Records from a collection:
Content starts
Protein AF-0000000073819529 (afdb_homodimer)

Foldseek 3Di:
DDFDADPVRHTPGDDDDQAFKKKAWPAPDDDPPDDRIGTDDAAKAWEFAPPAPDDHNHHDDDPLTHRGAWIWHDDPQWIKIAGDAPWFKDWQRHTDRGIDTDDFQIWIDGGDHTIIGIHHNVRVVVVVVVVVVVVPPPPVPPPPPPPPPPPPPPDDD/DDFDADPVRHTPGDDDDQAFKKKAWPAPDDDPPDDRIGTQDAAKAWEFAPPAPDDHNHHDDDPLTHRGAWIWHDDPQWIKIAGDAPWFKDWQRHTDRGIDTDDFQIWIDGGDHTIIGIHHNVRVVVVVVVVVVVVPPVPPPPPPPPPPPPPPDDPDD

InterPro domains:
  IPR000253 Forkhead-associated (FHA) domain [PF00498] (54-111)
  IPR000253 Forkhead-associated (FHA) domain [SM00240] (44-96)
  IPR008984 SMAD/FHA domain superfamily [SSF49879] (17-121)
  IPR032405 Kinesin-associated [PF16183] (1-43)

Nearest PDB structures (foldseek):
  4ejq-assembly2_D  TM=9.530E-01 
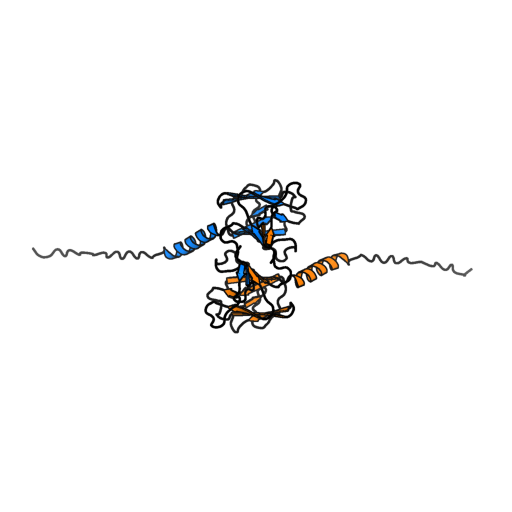 e=2.222E-16  Homo sapiens
  4egx-assembly1_B  TM=9.489E-01  e=2.470E-16  Homo sapiens
  4egx-assembly2_C  TM=9.278E-01  e=8.329E-16  Homo sapiens
  4egx-assembly2_D  TM=9.270E-01  e=2.527E-15  Homo sapiens
  4ejq-assembly1_B  TM=9.030E-01  e=1.271E-15  Homo sapiens

Secondary structure (DSSP, 8-state):
-EEEE-TTS-EEEEEPPSSS-EEEE--SS--TT-EEEEE--SEEEEEE-TT-SSPPSEE--STT--SEEEEEEEETTEEEEEEPTT--EEETTEE--S-EE--TT-EEEETTTEEEEEE-HHHHHHHHHHHHHHHHT--------------------/-EEEE-TTS-EEEEEPPSSS-EEEE--SS--TTSEEEEE--SEEEEEE-TT-SSPPSEE--STT--SEEEEEEEETTEEEEEEPTT--EEETTEE--S-EE--TT-EEEETTTEEEEEE-HHHHHHHHHHHHHHHHT--------------------

Radius of gyration: 29.11 Å; Cα contacts (8 Å, |Δi|>4): 630; chains: 2; bounding box: 134×53×95 Å

Structure (mmCIF, N/CA/C/O backbone):
data_AF-0000000073819529-model_v1
#
loop_
_entity.id
_entity.type
_entity.pdbx_description
1 polymer 'Kinesin-like protein unc-104'
#
loop_
_atom_site.group_PDB
_atom_site.id
_atom_site.type_symbol
_atom_site.label_atom_id
_atom_site.label_alt_id
_atom_site.label_comp_id
_atom_site.label_asym_id
_atom_site.label_entity_id
_atom_site.label_seq_id
_atom_site.pdbx_PDB_ins_code
_atom_site.Cartn_x
_atom_site.Cartn_y
_atom_site.Cartn_z
_atom_site.occupancy
_atom_site.B_iso_or_equiv
_atom_site.auth_seq_id
_atom_site.auth_comp_id
_atom_site.auth_asym_id
_atom_site.auth_atom_id
_atom_site.pdbx_PDB_model_num
ATOM 1 N N . MET A 1 1 ? -13.008 -1.182 6.918 1 60.41 1 MET A N 1
ATOM 2 C CA . MET A 1 1 ? -11.805 -1.976 6.699 1 60.41 1 MET A CA 1
ATOM 3 C C . MET A 1 1 ? -12.156 -3.428 6.391 1 60.41 1 MET A C 1
ATOM 5 O O . MET A 1 1 ? -12.953 -4.039 7.102 1 60.41 1 MET A O 1
ATOM 9 N N . GLY A 1 2 ? -12.039 -3.84 5.031 1 69.06 2 GLY A N 1
ATOM 10 C CA . GLY A 1 2 ? -12.469 -5.199 4.738 1 69.06 2 GLY A CA 1
ATOM 11 C C . GLY A 1 2 ? -11.32 -6.191 4.707 1 69.06 2 GLY A C 1
ATOM 12 O O . GLY A 1 2 ? -10.234 -5.883 4.215 1 69.06 2 GLY A O 1
ATOM 13 N N . VAL A 1 3 ? -11.328 -7.07 5.695 1 78.12 3 VAL A N 1
ATOM 14 C CA . VAL A 1 3 ? -10.383 -8.18 5.68 1 78.12 3 VAL A CA 1
ATOM 15 C C . VAL A 1 3 ? -10.93 -9.312 4.812 1 78.12 3 VAL A C 1
ATOM 17 O O . VAL A 1 3 ? -12.133 -9.578 4.816 1 78.12 3 VAL A O 1
ATOM 20 N N . ALA A 1 4 ? -10 -9.773 4.02 1 79.12 4 ALA A N 1
ATOM 21 C CA . ALA A 1 4 ? -10.344 -10.961 3.242 1 79.12 4 ALA A CA 1
ATOM 22 C C . ALA A 1 4 ? -9.969 -12.234 3.992 1 79.12 4 ALA A C 1
ATOM 24 O O . ALA A 1 4 ? -8.812 -12.422 4.379 1 79.12 4 ALA A O 1
ATOM 25 N N . LEU A 1 5 ? -11.078 -13.07 4.184 1 79.94 5 LEU A N 1
ATOM 26 C CA . LEU A 1 5 ? -10.875 -14.305 4.93 1 79.94 5 LEU A CA 1
ATOM 27 C C . LEU A 1 5 ? -10.883 -15.508 3.994 1 79.94 5 LEU A C 1
ATOM 29 O O . LEU A 1 5 ? -11.625 -15.531 3.012 1 79.94 5 LEU A O 1
ATOM 33 N N . LYS A 1 6 ? -9.992 -16.438 4.277 1 77.62 6 LYS A N 1
ATOM 34 C CA . LYS A 1 6 ? -10.039 -17.734 3.615 1 77.62 6 LYS A CA 1
ATOM 35 C C . LYS A 1 6 ? -11.125 -18.609 4.223 1 77.62 6 LYS A C 1
ATOM 37 O O . LYS A 1 6 ? -11.656 -18.312 5.293 1 77.62 6 LYS A O 1
ATOM 42 N N . GLU A 1 7 ? -11.375 -19.781 3.43 1 72.44 7 GLU A N 1
ATOM 43 C CA . GLU A 1 7 ? -12.383 -20.719 3.902 1 72.44 7 GLU A CA 1
ATOM 44 C C . GLU A 1 7 ? -12.047 -21.25 5.293 1 72.44 7 GLU A C 1
ATOM 46 O O . GLU A 1 7 ? -12.938 -21.469 6.113 1 72.44 7 GLU A O 1
ATOM 51 N N . ASP A 1 8 ? -10.766 -21.344 5.523 1 74.38 8 ASP A N 1
ATOM 52 C CA . ASP A 1 8 ? -10.344 -21.938 6.793 1 74.38 8 ASP A CA 1
ATOM 53 C C . ASP A 1 8 ? -10.328 -20.891 7.902 1 74.38 8 ASP A C 1
ATOM 55 O O . ASP A 1 8 ? -9.93 -21.172 9.031 1 74.38 8 ASP A O 1
ATOM 59 N N . GLY A 1 9 ? -10.758 -19.719 7.672 1 69.75 9 GLY A N 1
ATOM 60 C CA . GLY A 1 9 ? -10.836 -18.656 8.672 1 69.75 9 GLY A CA 1
ATOM 61 C C . GLY A 1 9 ? -9.578 -17.828 8.766 1 69.75 9 GLY A C 1
ATOM 62 O O . GLY A 1 9 ? -9.539 -16.828 9.477 1 69.75 9 GLY A O 1
ATOM 63 N N . ASN A 1 10 ? -8.609 -18.25 8.016 1 75.38 10 ASN A N 1
ATOM 64 C CA . ASN A 1 10 ? -7.363 -17.469 8.016 1 75.38 10 ASN A CA 1
ATOM 65 C C . ASN A 1 10 ? -7.457 -16.25 7.105 1 75.38 10 ASN A C 1
ATOM 67 O O . ASN A 1 10 ? -8.234 -16.25 6.148 1 75.38 10 ASN A O 1
ATOM 71 N N . THR A 1 11 ? -6.812 -15.203 7.594 1 73.88 11 THR A N 1
ATOM 72 C CA . THR A 1 11 ? -6.816 -13.984 6.801 1 73.88 11 THR A CA 1
ATOM 73 C C . THR A 1 11 ? -5.984 -14.156 5.535 1 73.88 11 THR A C 1
ATOM 75 O O . THR A 1 11 ? -4.863 -14.664 5.586 1 73.88 11 THR A O 1
ATOM 78 N N . LEU A 1 12 ? -6.57 -13.875 4.402 1 82.81 12 LEU A N 1
ATOM 79 C CA . LEU A 1 12 ? -5.855 -13.945 3.135 1 82.81 12 LEU A CA 1
ATOM 80 C C . LEU A 1 12 ? -5.258 -12.594 2.77 1 82.81 12 LEU A C 1
ATOM 82 O O . LEU A 1 12 ? -4.141 -12.516 2.254 1 82.81 12 LEU A O 1
ATOM 86 N N . GLY A 1 13 ? -6.055 -11.578 3.17 1 90.94 13 GLY A N 1
ATOM 87 C CA . GLY A 1 13 ? -5.613 -10.258 2.762 1 90.94 13 GLY A CA 1
ATOM 88 C C . GLY A 1 13 ? -6.43 -9.141 3.381 1 90.94 13 GLY A C 1
ATOM 89 O O . GLY A 1 13 ? -7.266 -9.383 4.25 1 90.94 13 GLY A O 1
ATOM 90 N N . ILE A 1 14 ? -6.008 -7.977 3.061 1 90.38 14 ILE A N 1
ATOM 91 C CA . ILE A 1 14 ? -6.668 -6.77 3.547 1 90.38 14 ILE A CA 1
ATOM 92 C C . ILE A 1 14 ? -7.172 -5.945 2.363 1 90.38 14 ILE A C 1
ATOM 94 O O . ILE A 1 14 ? -6.422 -5.68 1.421 1 90.38 14 ILE A O 1
ATOM 98 N N . PHE A 1 15 ? -8.445 -5.551 2.461 1 89.44 15 PHE A N 1
ATOM 99 C CA . PHE A 1 15 ? -9.023 -4.688 1.441 1 89.44 15 PHE A CA 1
ATOM 100 C C . PHE A 1 15 ? -8.859 -3.219 1.821 1 89.44 15 PHE A C 1
ATOM 102 O O . PHE A 1 15 ? -8.891 -2.871 3.004 1 89.44 15 PHE A O 1
ATOM 109 N N . SER A 1 16 ? -8.688 -2.428 0.81 1 88.25 16 SER A N 1
ATOM 110 C CA . SER A 1 16 ? -8.75 -0.99 1.052 1 88.25 16 SER A CA 1
ATOM 111 C C . SER A 1 16 ? -10.156 -0.557 1.462 1 88.25 16 SER A C 1
ATOM 113 O O . SER A 1 16 ? -11.141 -1.181 1.067 1 88.25 16 SER A O 1
ATOM 115 N N . PRO A 1 17 ? -10.18 0.538 2.283 1 86.75 17 PRO A N 1
ATOM 116 C CA . PRO A 1 17 ? -11.508 1.052 2.609 1 86.75 17 PRO A CA 1
ATOM 117 C C . PRO A 1 17 ? -12.328 1.404 1.367 1 86.75 17 PRO A C 1
ATOM 119 O O . PRO A 1 17 ? -11.789 1.975 0.413 1 86.75 17 PRO A O 1
ATOM 122 N N . LYS A 1 18 ? -13.609 1.073 1.421 1 84.56 18 LYS A N 1
ATOM 123 C CA . LYS A 1 18 ? -14.438 1.225 0.228 1 84.56 18 LYS A CA 1
ATOM 124 C C . LYS A 1 18 ? -15.219 2.533 0.266 1 84.56 18 LYS A C 1
ATOM 126 O O . LYS A 1 18 ? -15.758 2.969 -0.753 1 84.56 18 LYS A O 1
ATOM 131 N N . LYS A 1 19 ? -15.297 3.17 1.344 1 85.31 19 LYS A N 1
ATOM 132 C CA . LYS A 1 19 ? -16.188 4.324 1.437 1 85.31 19 LYS A CA 1
ATOM 133 C C . LYS A 1 19 ? -15.461 5.527 2.041 1 85.31 19 LYS A C 1
ATOM 135 O O . LYS A 1 19 ? -16.031 6.613 2.137 1 85.31 19 LYS A O 1
ATOM 140 N N . THR A 1 20 ? -14.234 5.34 2.527 1 89.69 20 THR A N 1
ATOM 141 C CA . THR A 1 20 ? -13.555 6.406 3.256 1 89.69 20 THR A CA 1
ATOM 142 C C . THR A 1 20 ? -12.25 6.785 2.562 1 89.69 20 THR A C 1
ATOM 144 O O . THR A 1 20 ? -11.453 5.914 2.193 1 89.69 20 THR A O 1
Content ends
● **What is expected**
A verbatim transcription is needed of the lines above, starting at the line with "ATOM 63 N N" and ending at the line with "ATOM 80 C C", both included, and of nothing else.

● **Task response**
ATOM 63 N N . ASN A 1 10 ? -8.609 -18.25 8.016 1 75.38 10 ASN A N 1
ATOM 64 C CA . ASN A 1 10 ? -7.363 -17.469 8.016 1 75.38 10 ASN A CA 1
ATOM 65 C C . ASN A 1 10 ? -7.457 -16.25 7.105 1 75.38 10 ASN A C 1
ATOM 67 O O . ASN A 1 10 ? -8.234 -16.25 6.148 1 75.38 10 ASN A O 1
ATOM 71 N N . THR A 1 11 ? -6.812 -15.203 7.594 1 73.88 11 THR A N 1
ATOM 72 C CA . THR A 1 11 ? -6.816 -13.984 6.801 1 73.88 11 THR A CA 1
ATOM 73 C C . THR A 1 11 ? -5.984 -14.156 5.535 1 73.88 11 THR A C 1
ATOM 75 O O . THR A 1 11 ? -4.863 -14.664 5.586 1 73.88 11 THR A O 1
ATOM 78 N N . LEU A 1 12 ? -6.57 -13.875 4.402 1 82.81 12 LEU A N 1
ATOM 79 C CA . LEU A 1 12 ? -5.855 -13.945 3.135 1 82.81 12 LEU A CA 1
ATOM 80 C C . LEU A 1 12 ? -5.258 -12.594 2.77 1 82.81 12 LEU A C 1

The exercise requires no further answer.